Instead of attempting the impossible, I've just waited for the dirty page
accounting infrastructure to materialize (thanks to Peter Zijlstra and
others). This nicely solved the biggest problem: limiting the number of pages
used for write caching.
Some small details remained, however, which this largish patch attempts to
address. It provides a page writeback implementation for fuse, which is
completely safe against VM related deadlocks. Performance may not be very
good for certain usage patterns, but generally it should be acceptable.
It has been tested extensively with fsx-linux and bash-shared-mapping.
Fuse page writeback design
--------------------------
fuse_writepage() allocates a new temporary page with GFP_NOFS|__GFP_HIGHMEM.
It copies the contents of the original page, and queues a WRITE request to the
userspace filesystem using this temp page.
The writeback is finished instantly from the MM's point of view: the page is
removed from the radix trees, and the PageDirty and PageWriteback flags are
cleared.
For the duration of the actual write, the NR_WRITEBACK_TEMP counter is
incremented. The per-bdi writeback count is not decremented until the actual
write completes.
On dirtying the page, fuse waits for a previous write to finish before
proceeding. This makes sure, there can only be one temporary page used at a
time for one cached page.
This approach is wasteful in both memory and CPU bandwidth, so why is this
complication needed?
The basic problem is that there can be no guarantee about the time in which
the userspace filesystem will complete a write. It may be buggy or even
malicious, and fail to complete WRITE requests. We don't want unrelated parts
of the system to grind to a halt in such cases.

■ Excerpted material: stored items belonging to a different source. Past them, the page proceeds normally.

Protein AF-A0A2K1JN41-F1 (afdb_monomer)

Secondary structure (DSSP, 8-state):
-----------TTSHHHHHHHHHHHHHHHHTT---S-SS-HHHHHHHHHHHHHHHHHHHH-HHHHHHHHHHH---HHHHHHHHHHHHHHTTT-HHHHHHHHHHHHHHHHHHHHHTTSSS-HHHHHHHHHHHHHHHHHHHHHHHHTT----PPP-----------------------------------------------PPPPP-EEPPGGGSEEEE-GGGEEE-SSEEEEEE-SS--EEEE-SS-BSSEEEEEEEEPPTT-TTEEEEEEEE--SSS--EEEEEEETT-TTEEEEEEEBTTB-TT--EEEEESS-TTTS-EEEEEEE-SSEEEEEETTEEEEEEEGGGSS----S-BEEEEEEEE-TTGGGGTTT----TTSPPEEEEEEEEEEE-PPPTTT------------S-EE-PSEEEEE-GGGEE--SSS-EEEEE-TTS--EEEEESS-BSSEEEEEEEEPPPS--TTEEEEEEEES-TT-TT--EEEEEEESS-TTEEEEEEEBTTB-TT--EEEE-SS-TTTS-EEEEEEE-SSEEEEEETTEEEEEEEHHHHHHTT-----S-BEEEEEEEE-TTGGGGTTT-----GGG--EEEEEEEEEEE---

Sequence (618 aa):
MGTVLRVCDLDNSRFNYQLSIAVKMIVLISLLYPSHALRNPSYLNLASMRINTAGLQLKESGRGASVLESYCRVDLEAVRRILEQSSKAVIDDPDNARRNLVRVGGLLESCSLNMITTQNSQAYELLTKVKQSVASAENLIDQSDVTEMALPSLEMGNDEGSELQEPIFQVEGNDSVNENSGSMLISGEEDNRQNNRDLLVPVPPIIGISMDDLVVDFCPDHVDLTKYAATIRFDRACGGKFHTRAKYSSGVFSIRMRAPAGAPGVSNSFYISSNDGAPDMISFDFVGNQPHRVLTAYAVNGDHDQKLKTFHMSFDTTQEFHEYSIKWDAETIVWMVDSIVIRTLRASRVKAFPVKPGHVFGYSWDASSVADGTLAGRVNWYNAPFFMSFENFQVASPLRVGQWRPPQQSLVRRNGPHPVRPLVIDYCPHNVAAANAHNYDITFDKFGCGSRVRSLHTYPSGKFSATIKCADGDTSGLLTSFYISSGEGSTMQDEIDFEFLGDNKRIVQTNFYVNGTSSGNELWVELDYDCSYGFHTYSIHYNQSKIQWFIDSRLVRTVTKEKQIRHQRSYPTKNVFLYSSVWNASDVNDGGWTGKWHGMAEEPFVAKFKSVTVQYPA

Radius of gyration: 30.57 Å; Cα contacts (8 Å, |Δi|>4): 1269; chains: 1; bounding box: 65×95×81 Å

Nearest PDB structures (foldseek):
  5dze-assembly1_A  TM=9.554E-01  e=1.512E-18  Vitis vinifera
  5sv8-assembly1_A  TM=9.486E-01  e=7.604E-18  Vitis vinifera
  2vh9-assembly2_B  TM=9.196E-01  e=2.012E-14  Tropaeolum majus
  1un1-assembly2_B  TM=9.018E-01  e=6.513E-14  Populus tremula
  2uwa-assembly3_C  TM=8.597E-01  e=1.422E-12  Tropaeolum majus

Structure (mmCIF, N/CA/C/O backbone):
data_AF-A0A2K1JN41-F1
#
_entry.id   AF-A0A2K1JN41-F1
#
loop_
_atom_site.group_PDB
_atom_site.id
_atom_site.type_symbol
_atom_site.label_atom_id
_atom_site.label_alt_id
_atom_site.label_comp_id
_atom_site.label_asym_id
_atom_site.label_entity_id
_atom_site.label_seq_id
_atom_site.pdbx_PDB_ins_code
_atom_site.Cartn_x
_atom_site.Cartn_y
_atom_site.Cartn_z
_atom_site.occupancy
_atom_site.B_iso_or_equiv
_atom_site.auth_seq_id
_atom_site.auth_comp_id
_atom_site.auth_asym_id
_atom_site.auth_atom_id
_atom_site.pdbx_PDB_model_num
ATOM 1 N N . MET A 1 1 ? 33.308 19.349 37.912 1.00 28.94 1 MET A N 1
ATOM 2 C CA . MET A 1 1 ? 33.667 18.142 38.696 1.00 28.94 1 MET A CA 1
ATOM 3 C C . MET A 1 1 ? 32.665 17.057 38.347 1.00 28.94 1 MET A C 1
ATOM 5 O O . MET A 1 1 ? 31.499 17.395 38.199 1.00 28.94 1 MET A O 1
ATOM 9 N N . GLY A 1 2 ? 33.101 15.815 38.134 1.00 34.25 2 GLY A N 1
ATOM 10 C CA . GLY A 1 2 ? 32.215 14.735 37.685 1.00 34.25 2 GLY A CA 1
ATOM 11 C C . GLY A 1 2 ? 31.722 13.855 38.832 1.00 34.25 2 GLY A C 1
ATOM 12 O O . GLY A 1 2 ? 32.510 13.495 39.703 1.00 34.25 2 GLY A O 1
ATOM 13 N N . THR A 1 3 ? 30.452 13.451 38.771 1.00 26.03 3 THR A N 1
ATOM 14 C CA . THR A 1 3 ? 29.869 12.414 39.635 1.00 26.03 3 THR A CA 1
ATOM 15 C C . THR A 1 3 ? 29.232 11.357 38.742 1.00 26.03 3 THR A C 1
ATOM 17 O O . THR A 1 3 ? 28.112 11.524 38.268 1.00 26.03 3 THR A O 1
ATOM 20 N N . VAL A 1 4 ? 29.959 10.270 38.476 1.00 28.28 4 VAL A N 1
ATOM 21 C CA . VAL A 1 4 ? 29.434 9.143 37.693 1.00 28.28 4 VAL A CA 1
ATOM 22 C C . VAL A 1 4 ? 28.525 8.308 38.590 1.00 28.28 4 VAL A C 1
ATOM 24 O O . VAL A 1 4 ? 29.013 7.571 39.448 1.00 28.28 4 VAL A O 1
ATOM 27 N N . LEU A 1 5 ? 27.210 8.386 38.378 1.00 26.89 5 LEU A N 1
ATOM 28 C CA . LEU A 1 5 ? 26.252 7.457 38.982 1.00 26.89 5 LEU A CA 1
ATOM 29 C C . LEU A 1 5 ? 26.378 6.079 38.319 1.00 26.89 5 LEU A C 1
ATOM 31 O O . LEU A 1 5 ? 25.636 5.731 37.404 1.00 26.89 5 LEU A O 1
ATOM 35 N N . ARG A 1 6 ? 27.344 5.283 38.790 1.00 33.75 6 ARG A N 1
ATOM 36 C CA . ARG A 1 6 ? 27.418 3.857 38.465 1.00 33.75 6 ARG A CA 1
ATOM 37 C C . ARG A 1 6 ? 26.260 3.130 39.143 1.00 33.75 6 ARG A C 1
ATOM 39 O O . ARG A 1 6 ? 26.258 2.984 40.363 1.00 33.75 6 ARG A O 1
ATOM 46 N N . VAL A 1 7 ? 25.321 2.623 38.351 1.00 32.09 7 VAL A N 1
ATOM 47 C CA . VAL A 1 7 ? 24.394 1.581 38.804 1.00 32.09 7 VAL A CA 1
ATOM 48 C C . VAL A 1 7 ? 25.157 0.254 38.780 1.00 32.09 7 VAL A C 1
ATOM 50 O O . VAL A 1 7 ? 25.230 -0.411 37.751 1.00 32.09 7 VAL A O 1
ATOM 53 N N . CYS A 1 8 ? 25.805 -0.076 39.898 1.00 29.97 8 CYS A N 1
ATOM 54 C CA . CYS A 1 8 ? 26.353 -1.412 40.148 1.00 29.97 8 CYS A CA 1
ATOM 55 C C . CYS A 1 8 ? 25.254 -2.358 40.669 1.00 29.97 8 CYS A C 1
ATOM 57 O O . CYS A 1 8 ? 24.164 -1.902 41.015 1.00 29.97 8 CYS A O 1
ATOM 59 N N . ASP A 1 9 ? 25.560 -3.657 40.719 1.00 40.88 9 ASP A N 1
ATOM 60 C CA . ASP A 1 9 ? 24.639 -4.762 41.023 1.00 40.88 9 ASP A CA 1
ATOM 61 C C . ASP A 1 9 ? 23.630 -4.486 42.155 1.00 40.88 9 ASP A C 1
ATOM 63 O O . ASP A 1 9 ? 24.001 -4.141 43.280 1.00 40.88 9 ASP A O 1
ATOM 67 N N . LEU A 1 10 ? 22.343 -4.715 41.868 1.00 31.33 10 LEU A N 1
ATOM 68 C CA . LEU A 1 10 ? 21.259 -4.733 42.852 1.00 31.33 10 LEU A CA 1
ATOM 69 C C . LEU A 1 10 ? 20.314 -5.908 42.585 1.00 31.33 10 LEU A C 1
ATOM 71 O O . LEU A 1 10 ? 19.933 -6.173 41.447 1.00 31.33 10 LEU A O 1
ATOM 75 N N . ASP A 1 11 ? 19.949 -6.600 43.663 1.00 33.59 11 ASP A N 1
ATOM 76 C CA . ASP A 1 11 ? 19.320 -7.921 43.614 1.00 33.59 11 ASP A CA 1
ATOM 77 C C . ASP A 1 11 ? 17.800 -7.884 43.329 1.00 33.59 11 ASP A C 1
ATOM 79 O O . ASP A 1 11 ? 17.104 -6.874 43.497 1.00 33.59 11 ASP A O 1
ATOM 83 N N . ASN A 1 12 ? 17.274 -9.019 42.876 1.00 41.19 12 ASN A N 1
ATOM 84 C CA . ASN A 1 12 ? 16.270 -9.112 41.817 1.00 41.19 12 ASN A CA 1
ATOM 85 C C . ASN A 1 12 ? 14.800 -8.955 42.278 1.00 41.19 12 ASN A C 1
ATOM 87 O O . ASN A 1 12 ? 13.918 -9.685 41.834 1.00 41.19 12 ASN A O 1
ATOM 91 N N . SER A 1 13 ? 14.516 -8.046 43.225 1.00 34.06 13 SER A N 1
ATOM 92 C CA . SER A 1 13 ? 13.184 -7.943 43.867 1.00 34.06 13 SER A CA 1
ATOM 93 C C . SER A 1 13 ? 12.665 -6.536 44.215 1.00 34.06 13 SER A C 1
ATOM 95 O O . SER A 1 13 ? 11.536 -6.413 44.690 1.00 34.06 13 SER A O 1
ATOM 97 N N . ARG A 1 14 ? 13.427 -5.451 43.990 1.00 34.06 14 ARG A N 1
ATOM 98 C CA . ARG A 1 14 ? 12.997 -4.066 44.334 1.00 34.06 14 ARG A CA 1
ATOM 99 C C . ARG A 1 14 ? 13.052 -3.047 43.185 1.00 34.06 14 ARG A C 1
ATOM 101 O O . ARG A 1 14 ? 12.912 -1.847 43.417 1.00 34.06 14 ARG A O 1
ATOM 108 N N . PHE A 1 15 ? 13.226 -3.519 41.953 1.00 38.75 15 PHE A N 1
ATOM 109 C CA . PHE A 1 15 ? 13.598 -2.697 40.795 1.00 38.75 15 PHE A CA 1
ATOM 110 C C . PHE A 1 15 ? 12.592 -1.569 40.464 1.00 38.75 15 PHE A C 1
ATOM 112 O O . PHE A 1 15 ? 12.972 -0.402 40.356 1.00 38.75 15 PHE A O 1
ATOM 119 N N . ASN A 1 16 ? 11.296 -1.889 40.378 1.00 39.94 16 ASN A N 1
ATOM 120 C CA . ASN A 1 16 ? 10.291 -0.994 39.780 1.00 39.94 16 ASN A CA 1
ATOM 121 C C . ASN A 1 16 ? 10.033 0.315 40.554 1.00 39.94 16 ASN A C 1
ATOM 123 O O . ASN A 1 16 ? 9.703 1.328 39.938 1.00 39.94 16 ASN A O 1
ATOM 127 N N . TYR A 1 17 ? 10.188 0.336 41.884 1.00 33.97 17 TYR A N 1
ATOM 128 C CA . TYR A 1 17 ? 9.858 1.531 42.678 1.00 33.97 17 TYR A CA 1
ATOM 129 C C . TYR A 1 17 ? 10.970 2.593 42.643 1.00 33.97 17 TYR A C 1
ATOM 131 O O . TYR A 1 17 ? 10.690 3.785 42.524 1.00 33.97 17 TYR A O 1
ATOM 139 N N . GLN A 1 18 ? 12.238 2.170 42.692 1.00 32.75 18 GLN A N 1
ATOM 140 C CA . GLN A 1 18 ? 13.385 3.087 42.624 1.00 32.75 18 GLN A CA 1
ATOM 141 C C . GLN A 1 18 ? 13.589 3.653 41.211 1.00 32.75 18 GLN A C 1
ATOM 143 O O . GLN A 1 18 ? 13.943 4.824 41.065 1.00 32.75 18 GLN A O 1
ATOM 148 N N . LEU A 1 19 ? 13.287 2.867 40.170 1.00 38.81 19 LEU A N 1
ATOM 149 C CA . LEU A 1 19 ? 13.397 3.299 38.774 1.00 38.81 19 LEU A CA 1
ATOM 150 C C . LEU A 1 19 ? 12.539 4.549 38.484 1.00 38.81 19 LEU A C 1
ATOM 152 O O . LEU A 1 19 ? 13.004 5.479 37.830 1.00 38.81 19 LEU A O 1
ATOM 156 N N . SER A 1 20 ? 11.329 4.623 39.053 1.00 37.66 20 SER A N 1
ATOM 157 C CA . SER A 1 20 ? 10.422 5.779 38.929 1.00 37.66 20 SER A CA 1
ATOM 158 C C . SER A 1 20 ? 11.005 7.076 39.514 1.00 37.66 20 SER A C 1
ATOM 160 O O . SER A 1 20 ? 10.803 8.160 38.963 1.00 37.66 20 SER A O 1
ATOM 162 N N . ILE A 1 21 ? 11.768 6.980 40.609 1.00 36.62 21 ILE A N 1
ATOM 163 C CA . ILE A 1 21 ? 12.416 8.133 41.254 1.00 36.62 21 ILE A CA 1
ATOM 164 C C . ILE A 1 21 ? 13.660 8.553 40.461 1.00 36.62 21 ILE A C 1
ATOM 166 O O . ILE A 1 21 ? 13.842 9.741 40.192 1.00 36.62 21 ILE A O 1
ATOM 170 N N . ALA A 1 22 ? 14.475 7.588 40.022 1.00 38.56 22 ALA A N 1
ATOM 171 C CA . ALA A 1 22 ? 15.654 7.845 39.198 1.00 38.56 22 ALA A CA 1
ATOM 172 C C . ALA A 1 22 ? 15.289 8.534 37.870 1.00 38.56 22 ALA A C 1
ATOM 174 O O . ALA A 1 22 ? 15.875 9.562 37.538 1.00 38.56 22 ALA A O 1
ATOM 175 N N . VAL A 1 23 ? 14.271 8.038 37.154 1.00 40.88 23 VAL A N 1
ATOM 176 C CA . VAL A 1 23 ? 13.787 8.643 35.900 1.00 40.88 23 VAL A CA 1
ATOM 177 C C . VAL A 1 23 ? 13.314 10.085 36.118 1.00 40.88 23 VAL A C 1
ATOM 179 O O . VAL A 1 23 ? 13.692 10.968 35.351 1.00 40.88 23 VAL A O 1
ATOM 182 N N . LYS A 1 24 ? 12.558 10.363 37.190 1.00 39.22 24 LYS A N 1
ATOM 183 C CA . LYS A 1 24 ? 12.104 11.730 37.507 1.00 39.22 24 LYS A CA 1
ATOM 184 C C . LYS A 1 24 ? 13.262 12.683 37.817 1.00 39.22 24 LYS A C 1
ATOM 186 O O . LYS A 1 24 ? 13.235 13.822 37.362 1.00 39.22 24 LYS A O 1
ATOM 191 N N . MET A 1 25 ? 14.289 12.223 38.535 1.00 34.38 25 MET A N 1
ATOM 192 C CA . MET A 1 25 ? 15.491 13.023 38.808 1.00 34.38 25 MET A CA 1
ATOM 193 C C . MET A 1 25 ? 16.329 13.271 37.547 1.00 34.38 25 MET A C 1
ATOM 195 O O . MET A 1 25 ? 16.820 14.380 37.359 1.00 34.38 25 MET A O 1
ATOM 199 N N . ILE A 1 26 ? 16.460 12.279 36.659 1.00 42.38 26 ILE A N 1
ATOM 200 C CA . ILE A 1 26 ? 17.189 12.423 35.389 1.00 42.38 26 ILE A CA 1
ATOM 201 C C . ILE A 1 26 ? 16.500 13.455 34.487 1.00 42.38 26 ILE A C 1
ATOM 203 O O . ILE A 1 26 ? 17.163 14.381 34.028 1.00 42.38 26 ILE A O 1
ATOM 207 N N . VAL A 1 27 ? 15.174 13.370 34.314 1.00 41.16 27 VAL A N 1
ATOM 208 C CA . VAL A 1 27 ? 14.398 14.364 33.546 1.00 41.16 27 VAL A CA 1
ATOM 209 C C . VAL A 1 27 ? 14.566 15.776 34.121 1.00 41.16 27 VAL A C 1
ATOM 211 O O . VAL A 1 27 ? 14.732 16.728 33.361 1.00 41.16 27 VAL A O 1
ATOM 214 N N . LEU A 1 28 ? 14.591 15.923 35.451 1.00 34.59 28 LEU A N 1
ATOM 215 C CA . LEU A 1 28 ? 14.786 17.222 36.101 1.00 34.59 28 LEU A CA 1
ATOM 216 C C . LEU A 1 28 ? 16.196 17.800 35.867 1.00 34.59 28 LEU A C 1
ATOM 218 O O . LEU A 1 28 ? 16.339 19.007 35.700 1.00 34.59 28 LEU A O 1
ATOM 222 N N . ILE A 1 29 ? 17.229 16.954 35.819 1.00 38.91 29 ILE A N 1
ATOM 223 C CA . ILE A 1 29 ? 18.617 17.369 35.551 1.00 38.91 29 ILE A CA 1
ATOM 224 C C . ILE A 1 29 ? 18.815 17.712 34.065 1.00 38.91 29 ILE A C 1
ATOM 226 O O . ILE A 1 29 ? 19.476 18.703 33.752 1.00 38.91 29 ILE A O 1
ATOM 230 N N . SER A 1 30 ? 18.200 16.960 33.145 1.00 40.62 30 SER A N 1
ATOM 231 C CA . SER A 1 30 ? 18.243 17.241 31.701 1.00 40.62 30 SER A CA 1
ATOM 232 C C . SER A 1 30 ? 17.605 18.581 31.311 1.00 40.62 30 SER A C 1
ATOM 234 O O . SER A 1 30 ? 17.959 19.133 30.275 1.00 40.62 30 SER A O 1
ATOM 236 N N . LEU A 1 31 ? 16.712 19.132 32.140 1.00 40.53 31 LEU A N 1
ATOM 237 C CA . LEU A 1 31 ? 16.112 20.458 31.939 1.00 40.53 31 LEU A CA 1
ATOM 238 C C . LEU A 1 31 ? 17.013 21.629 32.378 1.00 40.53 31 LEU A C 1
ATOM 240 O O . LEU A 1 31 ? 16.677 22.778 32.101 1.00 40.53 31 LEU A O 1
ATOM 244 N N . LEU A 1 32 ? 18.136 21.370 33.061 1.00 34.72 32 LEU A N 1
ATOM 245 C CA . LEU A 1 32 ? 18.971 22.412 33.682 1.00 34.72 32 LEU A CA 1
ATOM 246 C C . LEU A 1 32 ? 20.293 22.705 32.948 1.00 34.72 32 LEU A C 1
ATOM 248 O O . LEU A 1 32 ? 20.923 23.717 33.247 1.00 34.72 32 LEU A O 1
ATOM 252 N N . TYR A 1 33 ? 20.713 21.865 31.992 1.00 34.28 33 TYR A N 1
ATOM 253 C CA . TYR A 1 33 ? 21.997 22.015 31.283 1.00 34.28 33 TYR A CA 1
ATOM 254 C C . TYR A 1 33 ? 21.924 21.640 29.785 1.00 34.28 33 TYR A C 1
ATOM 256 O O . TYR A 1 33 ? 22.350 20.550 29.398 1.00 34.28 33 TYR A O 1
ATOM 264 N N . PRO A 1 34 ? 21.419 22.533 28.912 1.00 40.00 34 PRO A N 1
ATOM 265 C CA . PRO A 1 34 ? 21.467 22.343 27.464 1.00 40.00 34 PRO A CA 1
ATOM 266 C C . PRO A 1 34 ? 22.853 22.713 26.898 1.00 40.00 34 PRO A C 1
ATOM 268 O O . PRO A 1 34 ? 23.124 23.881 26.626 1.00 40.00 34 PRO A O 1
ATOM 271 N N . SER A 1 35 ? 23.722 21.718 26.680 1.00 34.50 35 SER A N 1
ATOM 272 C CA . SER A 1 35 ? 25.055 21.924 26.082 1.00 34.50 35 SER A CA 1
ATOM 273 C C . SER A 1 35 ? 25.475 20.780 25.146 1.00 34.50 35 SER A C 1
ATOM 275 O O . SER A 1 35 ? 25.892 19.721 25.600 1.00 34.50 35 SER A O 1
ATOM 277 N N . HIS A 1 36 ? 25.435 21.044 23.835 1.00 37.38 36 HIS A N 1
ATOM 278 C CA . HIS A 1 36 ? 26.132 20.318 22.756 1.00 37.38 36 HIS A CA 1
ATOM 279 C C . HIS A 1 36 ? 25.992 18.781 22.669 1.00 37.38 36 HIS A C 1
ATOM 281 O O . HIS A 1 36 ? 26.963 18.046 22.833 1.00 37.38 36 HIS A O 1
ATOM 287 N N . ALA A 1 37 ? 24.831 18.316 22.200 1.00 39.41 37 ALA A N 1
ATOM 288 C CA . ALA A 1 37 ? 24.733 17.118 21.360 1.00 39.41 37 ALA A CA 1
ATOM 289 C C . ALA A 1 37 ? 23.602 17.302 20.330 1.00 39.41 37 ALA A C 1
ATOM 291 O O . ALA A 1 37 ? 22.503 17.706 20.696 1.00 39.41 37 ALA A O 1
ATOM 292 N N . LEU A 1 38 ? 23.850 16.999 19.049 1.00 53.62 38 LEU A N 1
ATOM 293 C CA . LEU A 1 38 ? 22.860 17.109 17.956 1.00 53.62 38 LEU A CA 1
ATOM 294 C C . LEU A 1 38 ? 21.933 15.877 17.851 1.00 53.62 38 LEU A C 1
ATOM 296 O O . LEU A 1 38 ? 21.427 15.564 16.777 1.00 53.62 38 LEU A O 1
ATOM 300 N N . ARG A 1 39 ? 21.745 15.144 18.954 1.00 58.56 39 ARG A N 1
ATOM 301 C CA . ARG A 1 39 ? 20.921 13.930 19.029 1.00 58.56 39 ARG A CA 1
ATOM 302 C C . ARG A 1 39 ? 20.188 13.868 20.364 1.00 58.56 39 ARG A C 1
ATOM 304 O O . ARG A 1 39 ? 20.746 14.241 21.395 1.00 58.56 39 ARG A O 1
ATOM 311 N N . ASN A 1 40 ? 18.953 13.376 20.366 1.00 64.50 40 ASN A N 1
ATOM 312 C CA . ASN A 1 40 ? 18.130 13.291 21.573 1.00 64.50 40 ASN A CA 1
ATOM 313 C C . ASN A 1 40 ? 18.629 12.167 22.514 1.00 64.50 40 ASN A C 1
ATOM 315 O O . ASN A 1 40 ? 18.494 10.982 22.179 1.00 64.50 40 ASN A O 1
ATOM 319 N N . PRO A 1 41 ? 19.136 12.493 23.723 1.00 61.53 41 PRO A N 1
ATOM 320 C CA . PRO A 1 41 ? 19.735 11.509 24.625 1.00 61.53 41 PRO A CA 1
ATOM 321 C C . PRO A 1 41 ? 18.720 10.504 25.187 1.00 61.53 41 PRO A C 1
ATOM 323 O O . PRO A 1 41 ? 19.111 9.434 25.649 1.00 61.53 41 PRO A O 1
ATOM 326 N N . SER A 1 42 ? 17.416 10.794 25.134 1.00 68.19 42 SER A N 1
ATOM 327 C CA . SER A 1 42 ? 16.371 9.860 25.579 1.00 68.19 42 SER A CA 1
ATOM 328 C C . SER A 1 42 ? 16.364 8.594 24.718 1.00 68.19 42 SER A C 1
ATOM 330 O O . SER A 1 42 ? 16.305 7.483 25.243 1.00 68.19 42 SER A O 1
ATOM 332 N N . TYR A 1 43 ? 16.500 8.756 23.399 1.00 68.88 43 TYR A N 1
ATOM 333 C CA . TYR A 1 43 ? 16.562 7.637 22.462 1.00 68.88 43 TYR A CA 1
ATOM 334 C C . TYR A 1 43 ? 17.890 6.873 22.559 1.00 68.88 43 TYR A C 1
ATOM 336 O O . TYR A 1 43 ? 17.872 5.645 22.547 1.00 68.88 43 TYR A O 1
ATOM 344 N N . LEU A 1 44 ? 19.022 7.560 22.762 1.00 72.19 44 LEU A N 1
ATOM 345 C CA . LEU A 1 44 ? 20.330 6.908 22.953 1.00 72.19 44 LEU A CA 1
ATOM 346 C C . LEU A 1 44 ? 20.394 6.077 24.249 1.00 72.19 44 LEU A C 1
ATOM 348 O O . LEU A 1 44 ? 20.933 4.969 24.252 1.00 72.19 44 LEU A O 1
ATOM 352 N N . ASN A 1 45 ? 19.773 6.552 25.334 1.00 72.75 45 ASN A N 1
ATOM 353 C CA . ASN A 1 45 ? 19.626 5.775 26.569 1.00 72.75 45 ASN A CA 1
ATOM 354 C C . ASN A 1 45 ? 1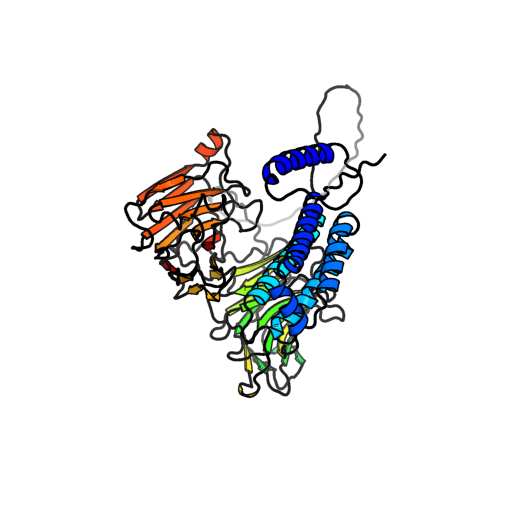8.761 4.517 26.354 1.00 72.75 45 ASN A C 1
ATOM 356 O O . ASN A 1 45 ? 19.158 3.419 26.751 1.00 72.75 45 ASN A O 1
ATOM 360 N N . LEU A 1 46 ? 17.615 4.645 25.671 1.00 65.44 46 LEU A N 1
ATOM 361 C CA . LEU A 1 46 ? 16.758 3.503 25.324 1.00 65.44 46 LEU A CA 1
ATOM 362 C C . LEU A 1 46 ? 17.468 2.511 24.385 1.00 65.44 46 LEU A C 1
ATOM 364 O O . LEU A 1 46 ? 17.333 1.298 24.564 1.00 65.44 46 LEU A O 1
ATOM 368 N N . ALA A 1 47 ? 18.269 2.999 23.432 1.00 68.62 47 ALA A N 1
ATOM 369 C CA . ALA A 1 47 ? 19.118 2.160 22.594 1.00 68.62 47 ALA A CA 1
ATOM 370 C C . ALA A 1 47 ? 20.112 1.369 23.457 1.00 68.62 47 ALA A C 1
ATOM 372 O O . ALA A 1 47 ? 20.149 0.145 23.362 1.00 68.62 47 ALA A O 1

Also a filesystem may need additional resources (particularly memory) to
complete a WRITE request. There's a great danger of a deadlock if that
allocation may wait for the writepage to finish.
Currently there are several cases where the kernel can block on page
writeback:
- allocation order is larger than PAGE_ALLOC_COSTLY_ORDER
- page migration
- throttle_vm_writeout (through NR_WRITEBACK)
- sync(2)
Of course in some cases (fsync, msync) we explicitly want to allow blocking.
So for these cases new code has to be added to fuse, since the VM is not
tracking writeback pages for us any more.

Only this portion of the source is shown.